AICIS+ 2025: Islam, Ekoteologi, dan Transformasi Teknologi Menuju Masa Depan Berkelanjutan
Abadi Wijaya Rabu, 29 Oktober 2025 . in Berita . 366 views
10276_aiciss.jpeg

MALIKI ISLAMIC UNIVERSITY, Depok – Kementerian Agama RI kembali menggelar Annual International Conference on Islam, Science, and Society (AICIS+) 2025, konferensi bergengsi yang mempertemukan ilmuwan lintas disiplin dari berbagai penjuru dunia. Gelaran ke-24 ini berlangsung di Universitas Islam Internasional Indonesia (UIII), Depok, pada 29–31 Oktober 2025, dengan mengusung tema besar “Islam, Ecotheology, and Technological Transformation: Multidisciplinary Innovations for an Equitable and Sustainable Future.”

Mengangkat isu-isu global terkini seperti ekoteologi, transformasi teknologi, dan keberlanjutan sosial, AICIS+ 2025 menghadirkan ruang diskusi terbuka bagi para akademisi, peneliti, dan praktisi dari berbagai latar belakang untuk menggagas inovasi berbasis nilai-nilai Islam.

Direktur Jenderal Pendidikan Islam Kemenag, Prof. Amien Suyitno, menyampaikan bahwa AICIS+ tahun ini menjadi yang paling selektif sepanjang sejarah penyelenggaraannya.

“Tahun ini kami menerima lebih dari 2.400 abstrak dari 31 negara, namun hanya 230 yang diterima. Ini menunjukkan bahwa minat terhadap AICIS terus meningkat, sekaligus menandakan kualitasnya yang semakin kompetitif,” ungkap Amien dalam konferensi pers di Kampus UIII, Senin, 29 Oktober 2025.

Menurutnya, keberagaman partisipan dan topik penelitian yang dikirimkan menandakan reputasi AICIS yang semakin diakui di kancah internasional. “Ini merupakan capaian luar biasa. AICIS kini menjadi magnet akademik yang mempertemukan berbagai pemikiran lintas bangsa dan lintas disiplin,” tambahnya.

Tak hanya menjadi ajang ilmuwan kampus, AICIS+ 2025 juga menampilkan Riset Expo, sebuah inovasi baru yang memamerkan karya penelitian dari madrasah unggulan hingga perguruan tinggi.

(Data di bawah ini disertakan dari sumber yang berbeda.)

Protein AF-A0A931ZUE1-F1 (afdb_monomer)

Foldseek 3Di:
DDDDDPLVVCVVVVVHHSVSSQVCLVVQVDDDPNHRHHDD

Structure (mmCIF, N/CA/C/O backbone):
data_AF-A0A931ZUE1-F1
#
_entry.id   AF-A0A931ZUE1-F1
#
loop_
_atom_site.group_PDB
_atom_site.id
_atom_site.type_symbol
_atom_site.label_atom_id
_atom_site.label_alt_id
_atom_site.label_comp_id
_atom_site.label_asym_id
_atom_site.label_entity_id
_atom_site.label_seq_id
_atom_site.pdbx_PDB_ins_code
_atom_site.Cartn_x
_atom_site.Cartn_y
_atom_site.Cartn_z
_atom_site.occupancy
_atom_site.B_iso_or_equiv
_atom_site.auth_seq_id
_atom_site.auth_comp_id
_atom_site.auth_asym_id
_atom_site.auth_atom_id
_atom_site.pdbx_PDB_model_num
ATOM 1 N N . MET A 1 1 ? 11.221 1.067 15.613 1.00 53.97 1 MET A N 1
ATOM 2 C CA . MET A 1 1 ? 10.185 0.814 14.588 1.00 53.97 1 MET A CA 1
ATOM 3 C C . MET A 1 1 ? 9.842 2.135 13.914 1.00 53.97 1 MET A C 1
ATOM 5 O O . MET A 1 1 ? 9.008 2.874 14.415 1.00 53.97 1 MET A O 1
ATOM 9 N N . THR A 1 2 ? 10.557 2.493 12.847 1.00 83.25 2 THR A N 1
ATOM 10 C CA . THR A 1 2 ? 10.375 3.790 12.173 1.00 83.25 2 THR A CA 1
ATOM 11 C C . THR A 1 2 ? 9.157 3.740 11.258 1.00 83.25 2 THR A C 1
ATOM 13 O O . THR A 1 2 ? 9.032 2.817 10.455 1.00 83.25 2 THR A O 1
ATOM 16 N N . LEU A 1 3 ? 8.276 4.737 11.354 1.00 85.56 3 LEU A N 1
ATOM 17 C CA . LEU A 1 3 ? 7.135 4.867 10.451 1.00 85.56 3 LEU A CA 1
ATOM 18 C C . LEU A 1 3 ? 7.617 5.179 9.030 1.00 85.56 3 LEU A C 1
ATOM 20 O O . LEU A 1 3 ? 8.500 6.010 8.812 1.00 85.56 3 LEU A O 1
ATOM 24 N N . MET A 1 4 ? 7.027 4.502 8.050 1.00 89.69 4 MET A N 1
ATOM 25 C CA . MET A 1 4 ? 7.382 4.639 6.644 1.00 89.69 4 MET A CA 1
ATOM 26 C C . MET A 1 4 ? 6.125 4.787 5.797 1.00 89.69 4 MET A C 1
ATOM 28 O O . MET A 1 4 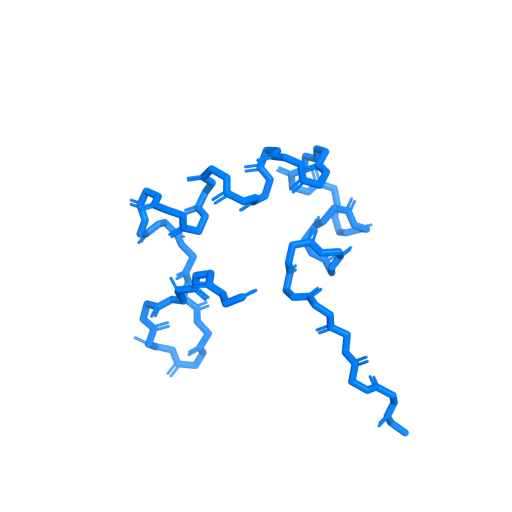? 5.137 4.092 6.009 1.00 89.69 4 MET A O 1
ATOM 32 N N . ARG A 1 5 ? 6.182 5.688 4.808 1.00 91.50 5 ARG A N 1
ATOM 33 C CA . ARG A 1 5 ? 5.092 5.882 3.846 1.00 91.50 5 ARG A CA 1
ATOM 34 C C . ARG A 1 5 ? 4.831 4.591 3.068 1.00 91.50 5 ARG A C 1
ATOM 36 O O . ARG A 1 5 ? 5.779 3.972 2.572 1.00 91.50 5 ARG A O 1
ATOM 43 N N . LEU A 1 6 ? 3.560 4.234 2.908 1.00 91.94 6 LEU A N 1
ATOM 44 C CA . LEU A 1 6 ? 3.134 2.994 2.257 1.00 91.94 6 LEU A CA 1
ATOM 45 C C . LEU A 1 6 ? 3.687 2.868 0.832 1.00 91.94 6 LEU A C 1
ATOM 47 O O . LEU A 1 6 ? 4.266 1.840 0.489 1.00 91.94 6 LEU A O 1
ATOM 51 N N . GLN A 1 7 ? 3.641 3.940 0.036 1.00 93.44 7 GLN A N 1
ATOM 52 C CA . GLN A 1 7 ? 4.188 3.934 -1.322 1.00 93.44 7 GLN A CA 1
ATOM 53 C C . GLN A 1 7 ? 5.702 3.691 -1.362 1.00 93.44 7 GLN A C 1
ATOM 55 O O . GLN A 1 7 ? 6.228 3.114 -2.312 1.00 93.44 7 GLN A O 1
ATOM 60 N N . ARG A 1 8 ? 6.429 4.103 -0.313 1.00 93.25 8 ARG A N 1
ATOM 61 C CA . ARG A 1 8 ? 7.865 3.838 -0.197 1.00 93.25 8 ARG A CA 1
ATOM 62 C C . ARG A 1 8 ? 8.097 2.363 0.134 1.00 93.25 8 ARG A C 1
ATOM 64 O O . ARG A 1 8 ? 9.064 1.790 -0.358 1.00 93.25 8 ARG A O 1
ATOM 71 N N . ALA A 1 9 ? 7.246 1.768 0.973 1.00 93.12 9 ALA A N 1
ATOM 72 C CA . ALA A 1 9 ? 7.339 0.359 1.351 1.00 93.12 9 ALA A CA 1
ATOM 73 C C . ALA A 1 9 ? 7.051 -0.538 0.150 1.00 93.12 9 ALA A C 1
ATOM 75 O O . ALA A 1 9 ? 7.858 -1.403 -0.179 1.00 93.12 9 ALA A O 1
ATOM 76 N N . MET A 1 10 ? 5.980 -0.234 -0.577 1.00 94.00 10 MET A N 1
ATOM 77 C CA . MET A 1 10 ? 5.622 -0.916 -1.816 1.00 94.00 10 MET A CA 1
ATOM 78 C C . MET A 1 10 ? 6.716 -0.816 -2.881 1.00 94.00 10 MET A C 1
ATOM 80 O O . MET A 1 10 ? 7.051 -1.820 -3.504 1.00 94.00 10 MET A O 1
ATOM 84 N N . ALA A 1 11 ? 7.319 0.364 -3.057 1.00 94.38 11 ALA A N 1
ATOM 85 C CA . ALA A 1 11 ? 8.401 0.528 -4.022 1.00 94.38 11 ALA A CA 1
ATOM 86 C C . ALA A 1 11 ? 9.642 -0.306 -3.664 1.00 94.38 11 ALA A C 1
ATOM 88 O O . ALA A 1 11 ? 10.271 -0.887 -4.542 1.00 94.38 11 ALA A O 1
ATOM 89 N N . ARG A 1 12 ? 9.977 -0.419 -2.370 1.00 93.75 12 ARG A N 1
ATOM 90 C CA . ARG A 1 12 ? 11.066 -1.299 -1.909 1.00 93.75 12 ARG A CA 1
ATOM 91 C C . ARG A 1 12 ? 10.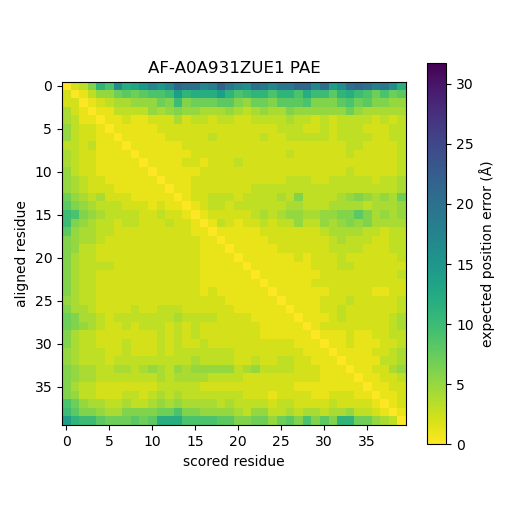752 -2.780 -2.085 1.00 93.75 12 ARG A C 1
ATOM 93 O O . ARG A 1 12 ? 11.663 -3.554 -2.335 1.00 93.75 12 ARG A O 1
ATOM 100 N N . ALA A 1 13 ? 9.484 -3.155 -1.961 1.00 93.69 13 ALA A N 1
ATOM 101 C CA . ALA A 1 13 ? 9.017 -4.518 -2.181 1.00 93.69 13 ALA A CA 1
ATOM 102 C C . ALA A 1 13 ? 8.873 -4.885 -3.673 1.00 93.69 13 ALA A C 1
ATOM 104 O O . ALA A 1 13 ? 8.484 -6.005 -3.982 1.00 93.69 13 ALA A O 1
ATOM 105 N N . GLY A 1 14 ? 9.182 -3.970 -4.601 1.00 93.69 14 GLY A N 1
ATOM 106 C CA . GLY A 1 14 ? 9.177 -4.253 -6.038 1.00 93.69 14 GLY A CA 1
ATOM 107 C C . GLY A 1 14 ? 7.814 -4.118 -6.721 1.00 93.69 14 GLY A C 1
ATOM 108 O O . GLY A 1 14 ? 7.703 -4.428 -7.901 1.00 93.69 14 GLY A O 1
ATOM 109 N N . PHE A 1 15 ? 6.789 -3.586 -6.043 1.00 89.31 15 PHE A N 1
ATOM 110 C CA . PHE A 1 15 ? 5.471 -3.334 -6.653 1.00 89.31 15 PHE A CA 1
ATOM 111 C C . PHE A 1 15 ? 5.468 -2.184 -7.679 1.00 89.31 15 PHE A C 1
ATOM 113 O O . PHE A 1 15 ? 4.435 -1.879 -8.269 1.00 89.31 15 PHE A O 1
ATOM 120 N N . GLY A 1 16 ? 6.611 -1.525 -7.884 1.00 90.38 16 GLY A N 1
ATOM 121 C CA . GLY A 1 16 ? 6.802 -0.475 -8.878 1.00 90.38 16 GLY A CA 1
ATOM 122 C C . GLY A 1 16 ? 7.621 0.696 -8.346 1.00 90.38 16 GLY A C 1
ATOM 123 O O . GLY A 1 16 ? 8.218 0.647 -7.272 1.00 90.38 16 GLY A O 1
ATOM 124 N N . SER A 1 17 ? 7.640 1.791 -9.104 1.00 92.81 17 SER A N 1
ATOM 125 C CA . SER A 1 17 ? 8.202 3.054 -8.621 1.00 92.81 17 SER A CA 1
ATOM 126 C C . SER A 1 17 ? 7.323 3.651 -7.514 1.00 92.81 17 SER A C 1
ATOM 128 O O . SER A 1 17 ? 6.165 3.272 -7.342 1.00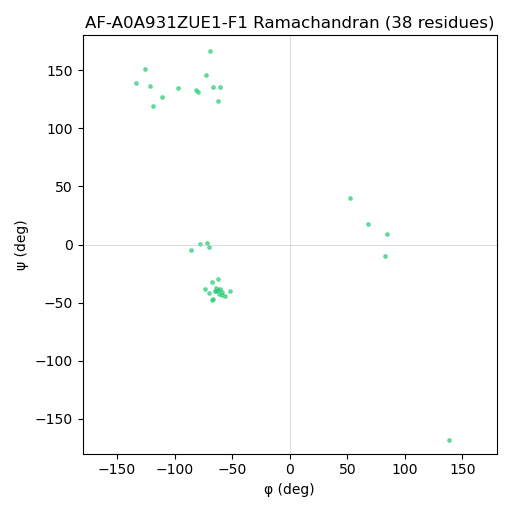 92.81 17 SER A O 1
ATOM 130 N N . ARG A 1 18 ? 7.839 4.649 -6.784 1.00 91.62 18 ARG A N 1
ATOM 131 C CA . ARG A 1 18 ? 7.058 5.371 -5.760 1.00 91.62 18 ARG A CA 1
ATOM 132 C C . ARG A 1 18 ? 5.726 5.899 -6.314 1.00 91.62 18 ARG A C 1
ATOM 134 O O . ARG A 1 18 ? 4.717 5.794 -5.635 1.00 91.62 18 ARG A O 1
ATOM 141 N N . ARG A 1 19 ? 5.731 6.404 -7.555 1.00 92.69 19 ARG A N 1
ATOM 142 C CA . ARG A 1 19 ? 4.525 6.871 -8.257 1.00 92.69 19 ARG A CA 1
ATOM 143 C C . ARG A 1 19 ? 3.607 5.716 -8.651 1.00 92.69 19 ARG A C 1
ATOM 145 O O . ARG A 1 19 ? 2.410 5.815 -8.446 1.00 92.69 19 ARG A O 1
ATOM 152 N N . GLY A 1 20 ? 4.155 4.604 -9.144 1.00 93.88 20 GLY A N 1
ATOM 153 C CA . GLY A 1 20 ? 3.351 3.412 -9.443 1.00 93.88 20 GLY A CA 1
ATOM 154 C C . GLY A 1 20 ? 2.616 2.888 -8.206 1.00 93.88 20 GLY A C 1
ATOM 155 O O . GLY A 1 20 ? 1.436 2.564 -8.274 1.00 93.88 20 GLY A O 1
ATOM 156 N N . ALA A 1 21 ? 3.284 2.892 -7.051 1.00 94.75 21 ALA A N 1
ATOM 157 C CA . ALA A 1 21 ? 2.648 2.544 -5.788 1.00 94.75 21 ALA A CA 1
ATOM 158 C C . ALA A 1 21 ? 1.545 3.539 -5.384 1.00 94.75 21 ALA A C 1
ATOM 160 O O . ALA A 1 21 ? 0.495 3.114 -4.915 1.00 94.75 21 ALA A O 1
ATOM 161 N N . GLU A 1 22 ? 1.744 4.843 -5.592 1.00 93.94 22 GLU A N 1
ATOM 162 C CA . GLU A 1 22 ? 0.704 5.856 -5.361 1.00 93.94 22 GLU A CA 1
ATOM 163 C C . GLU A 1 22 ? -0.524 5.636 -6.255 1.00 93.94 22 GLU A C 1
ATOM 165 O O . GLU A 1 22 ? -1.647 5.679 -5.758 1.00 93.94 22 GLU A O 1
ATOM 170 N N . GLU A 1 23 ? -0.327 5.310 -7.531 1.00 94.44 23 GLU A N 1
ATOM 171 C CA . GLU A 1 23 ? -1.425 5.000 -8.453 1.00 94.44 23 GLU A CA 1
ATOM 172 C C . GLU A 1 23 ? -2.196 3.741 -8.030 1.00 94.44 23 GLU A C 1
ATOM 174 O O . GLU A 1 23 ? -3.425 3.733 -8.050 1.00 94.44 23 GLU A O 1
ATOM 179 N N . LEU A 1 24 ? -1.505 2.700 -7.552 1.00 93.25 24 LEU A N 1
ATOM 180 C CA . LEU A 1 24 ? -2.157 1.506 -7.000 1.00 93.25 24 LEU A CA 1
ATOM 181 C C . LEU A 1 24 ? -3.004 1.826 -5.759 1.00 93.25 24 LEU A C 1
ATOM 183 O O . LEU A 1 24 ? -4.093 1.268 -5.600 1.00 93.25 24 LEU A O 1
ATOM 187 N N . ILE A 1 25 ? -2.517 2.719 -4.892 1.00 94.31 25 ILE A N 1
ATOM 188 C CA . ILE A 1 25 ? -3.250 3.177 -3.706 1.00 94.31 25 ILE A CA 1
ATOM 189 C C . ILE A 1 25 ? -4.477 3.996 -4.135 1.00 94.31 25 ILE A C 1
ATOM 191 O O . ILE A 1 25 ? -5.581 3.705 -3.682 1.00 94.31 25 ILE A O 1
ATOM 195 N N . ARG A 1 26 ? -4.324 4.955 -5.061 1.00 94.12 26 ARG A N 1
ATOM 196 C CA . ARG A 1 26 ? -5.440 5.766 -5.592 1.00 94.12 26 ARG A CA 1
ATOM 197 C C . ARG A 1 26 ? -6.508 4.933 -6.283 1.00 94.12 26 ARG A C 1
ATOM 199 O O . ARG A 1 26 ? -7.690 5.206 -6.119 1.00 94.12 26 ARG A O 1
ATOM 206 N N . ALA A 1 27 ? -6.101 3.904 -7.017 1.00 94.75 27 ALA A N 1
ATOM 207 C CA . ALA A 1 27 ? -7.012 2.981 -7.678 1.00 94.75 27 ALA A CA 1
ATOM 208 C C . ALA A 1 27 ? -7.736 2.033 -6.698 1.00 94.75 27 ALA A C 1
ATOM 210 O O . ALA A 1 27 ? -8.468 1.147 -7.136 1.00 94.75 27 ALA A O 1
ATOM 211 N N . GLY A 1 28 ? -7.506 2.151 -5.382 1.00 94.31 28 GLY A N 1
ATOM 212 C CA . GLY A 1 28 ? -8.131 1.303 -4.366 1.00 94.31 28 GLY A CA 1
ATOM 213 C C . GLY A 1 28 ? -7.662 -0.155 -4.405 1.00 94.31 28 GLY A C 1
ATOM 214 O O . GLY A 1 28 ? -8.317 -1.034 -3.843 1.00 94.31 28 GLY A O 1
ATOM 215 N N . ARG A 1 29 ? -6.529 -0.436 -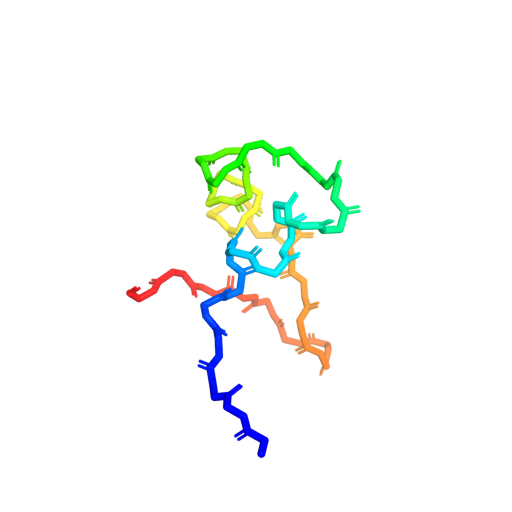5.066 1.00 94.38 29 ARG A N 1
ATOM 216 C CA . ARG A 1 29 ? -5.986 -1.798 -5.226 1.00 94.38 29 ARG A CA 1
ATOM 217 C C . ARG A 1 29 ? -5.113 -2.239 -4.054 1.00 94.38 29 ARG A C 1
ATOM 219 O O . ARG A 1 29 ? -4.669 -3.383 -4.024 1.00 94.38 29 ARG A O 1
ATOM 226 N N . VAL A 1 30 ? -4.865 -1.351 -3.094 1.00 94.56 30 VAL A N 1
ATOM 227 C CA . VAL A 1 30 ? -4.028 -1.619 -1.923 1.00 94.56 30 VAL A CA 1
ATOM 228 C C . VAL A 1 30 ? -4.899 -1.664 -0.677 1.00 94.56 30 VAL A C 1
ATOM 230 O O . VAL A 1 30 ? -5.649 -0.731 -0.398 1.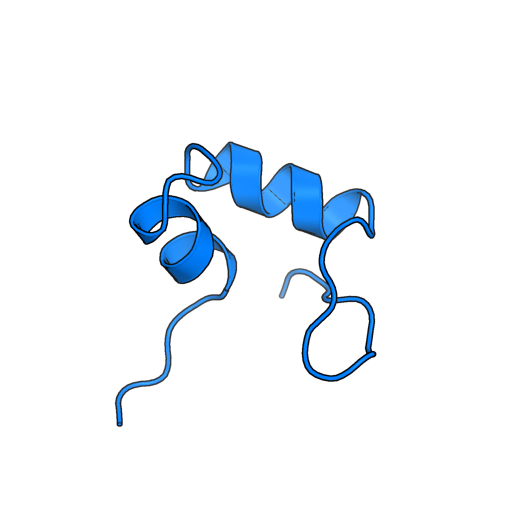00 94.56 30 VAL A O 1
ATOM 233 N N . ARG A 1 31 ? -4.782 -2.755 0.085 1.00 95.38 31 ARG A N 1
ATOM 234 C CA . ARG A 1 31 ? -5.448 -2.932 1.377 1.00 95.38 31 ARG A CA 1
ATOM 235 C C . ARG A 1 31 ? -4.407 -3.162 2.461 1.00 95.38 31 ARG A C 1
ATOM 237 O O . ARG A 1 31 ? -3.482 -3.945 2.267 1.00 95.38 31 ARG A O 1
ATOM 244 N N . VAL A 1 32 ? -4.580 -2.513 3.603 1.00 93.00 32 VAL A N 1
ATOM 245 C CA . VAL A 1 32 ? -3.774 -2.727 4.807 1.00 93.00 32 VAL A CA 1
ATOM 246 C C . VAL A 1 32 ? -4.724 -3.209 5.889 1.00 93.00 32 VAL A C 1
ATOM 248 O O . VAL A 1 32 ? -5.682 -2.517 6.219 1.00 93.00 32 VAL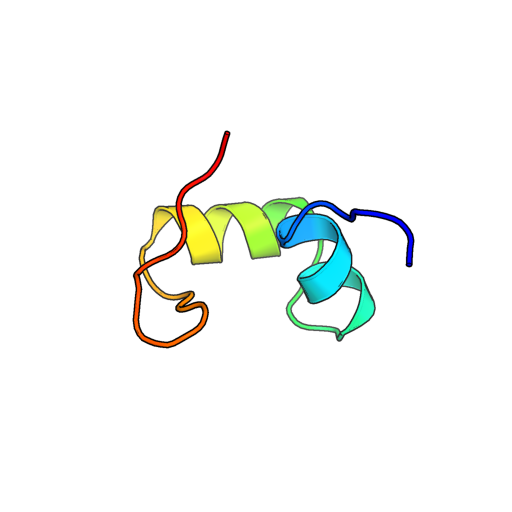 A O 1
ATOM 251 N N . ASN A 1 33 ? -4.496 -4.420 6.400 1.00 94.12 33 ASN A N 1
ATOM 252 C CA . ASN A 1 33 ? -5.353 -5.044 7.416 1.00 94.12 33 ASN A CA 1
ATOM 253 C C . ASN A 1 33 ? -6.846 -5.054 7.028 1.00 94.12 33 ASN A C 1
ATOM 255 O O . ASN A 1 33 ? -7.717 -4.782 7.844 1.00 94.12 33 ASN A O 1
ATOM 259 N N . GLY A 1 34 ? -7.140 -5.318 5.751 1.00 94.81 34 GLY A N 1
ATOM 260 C CA . GLY A 1 34 ? -8.510 -5.363 5.228 1.00 94.81 34 GLY A CA 1
ATOM 261 C C . GLY A 1 34 ? -9.118 -4.005 4.854 1.00 94.81 34 GLY A C 1
ATOM 262 O O . GLY A 1 34 ? -10.135 -3.985 4.166 1.00 94.81 34 GLY A O 1
ATOM 263 N N . VAL A 1 35 ? -8.483 -2.883 5.204 1.00 95.56 35 VAL A N 1
ATOM 264 C CA . VAL A 1 35 ? -8.969 -1.530 4.886 1.00 95.56 35 VAL A CA 1
ATOM 265 C C . VAL A 1 35 ? -8.284 -1.004 3.627 1.00 95.56 35 VAL A C 1
ATOM 267 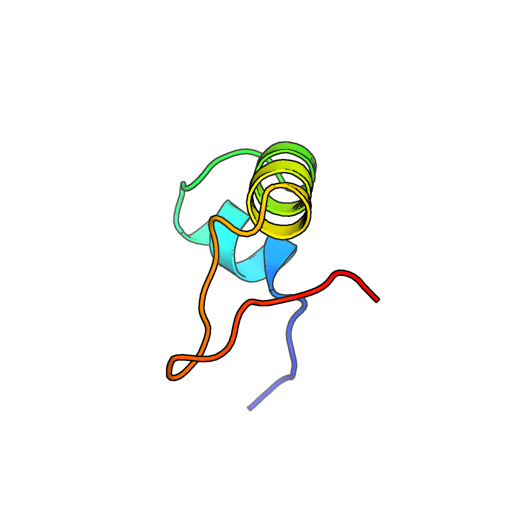O O . VAL A 1 35 ? -7.067 -1.127 3.484 1.00 95.56 35 VAL A O 1
ATOM 270 N N . VAL A 1 36 ? -9.051 -0.417 2.701 1.00 95.00 36 VAL A N 1
ATOM 271 C CA . VAL A 1 36 ? -8.496 0.224 1.495 1.00 95.00 36 VAL A CA 1
ATOM 272 C C . VAL A 1 36 ? -7.607 1.396 1.907 1.00 95.00 36 VAL A C 1
ATOM 274 O O . VAL A 1 36 ? -8.047 2.302 2.612 1.00 95.00 36 VAL A O 1
ATOM 277 N N . ALA A 1 37 ? -6.349 1.363 1.473 1.00 94.62 37 ALA A N 1
ATOM 278 C CA . ALA A 1 37 ? -5.389 2.413 1.770 1.00 94.62 37 ALA A CA 1
ATOM 279 C C . ALA A 1 37 ? -5.697 3.679 0.961 1.00 94.62 37 ALA A C 1
ATOM 281 O O . ALA A 1 37 ? -6.109 3.602 -0.194 1.00 94.62 37 ALA A O 1
ATOM 282 N N . GLN A 1 38 ? -5.441 4.843 1.556 1.00 91.88 38 GLN A N 1
ATOM 283 C CA . GLN A 1 38 ? -5.587 6.146 0.908 1.00 91.88 38 GLN A CA 1
ATOM 284 C C . GLN A 1 38 ? -4.276 6.928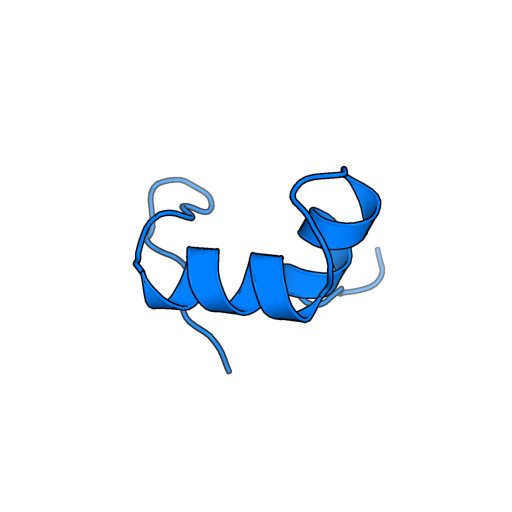 1.010 1.00 91.88 38 GLN A C 1
ATOM 286 O O . GLN A 1 38 ? -3.487 6.718 1.936 1.00 91.88 38 GLN A O 1
ATOM 291 N N . LEU A 1 39 ? -4.022 7.807 0.040 1.00 87.81 39 LEU A N 1
ATOM 292 C CA . LEU A 1 39 ? -2.868 8.702 0.086 1.00 87.81 39 LEU A CA 1
ATOM 293 C C . LEU A 1 39 ? -3.164 9.911 0.973 1.00 87.81 39 LEU A C 1
ATOM 295 O O . LEU A 1 39 ? -4.198 10.553 0.807 1.00 87.81 39 LEU A O 1
ATOM 299 N N . GLY A 1 40 ? -2.209 10.210 1.856 1.00 74.81 40 GLY A N 1
ATOM 300 C CA . GLY A 1 40 ? -2.107 11.441 2.639 1.00 74.81 40 GLY A CA 1
ATOM 301 C C . GLY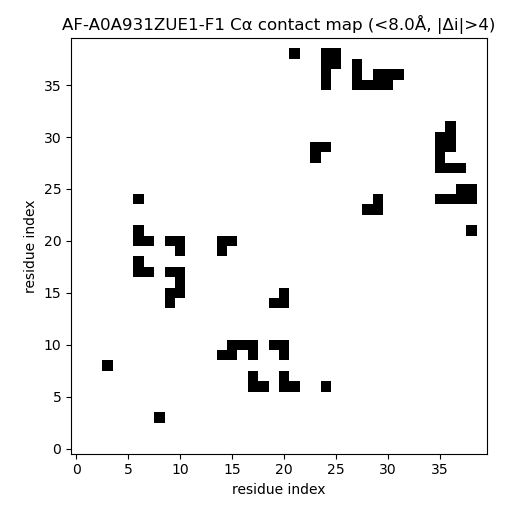 A 1 40 ? -0.808 12.184 2.353 1.00 74.81 40 GLY A C 1
ATOM 302 O O . GLY A 1 40 ? 0.221 11.526 2.021 1.00 74.81 40 GLY A O 1
#

Sequence (40 aa):
MTLMRLQRAMARAGFGSRRGAEELIRAGRVRVNGVVAQLG

Nearest PDB structures (foldseek):
  1ksv-assembly1_A  TM=8.704E-01  e=1.398E+00  Escherichia coli

Radius of gyration: 9.58 Å; Cα contacts (8 Å, |Δi|>4): 39; chains: 1; bounding box: 20×17×24 Å

Mean predicted aligned error: 3.17 Å

pLDDT: mean 91.39, std 7.09, range [53.97, 95.56]

Solvent-accessible surface area (backbone atoms only — not comparable to full-atom values): 2491 Å² total; per-residue (Å²): 136,83,89,71,60,65,32,58,52,37,27,73,74,65,72,38,52,53,64,51,26,44,51,40,24,72,71,57,74,32,64,57,95,86,41,70,41,75,89,128

Secondary structure (DSSP, 8-state):
-----HHHHHHHTTS--HHHHHHHHHTT--EETTEEP---

“Nanti peserta bisa melihat langsung hasil riset anak-anak madrasah, misalnya tentang cara menjadi ibu yang tetap slim, atau minuman herbal yang membuat bapak-bapak awet muda. Semuanya hasil riset orisinal dan ilmiah,” terang Amien sambil tersenyum.

Ia menegaskan bahwa beberapa riset siswa madrasah sudah siap dipublikasikan di jurnal terindeks Scopus. “Ini menunjukkan bahwa madrasah kita sudah melahirkan peneliti-peneliti muda yang potensial dan inovatif,” tegasnya.

Sementara itu, Rektor UIII, Prof. Jamhari, menilai AICIS+ 2025 sebagai ajang kolaborasi ilmuwan lintas negara dan lintas agama.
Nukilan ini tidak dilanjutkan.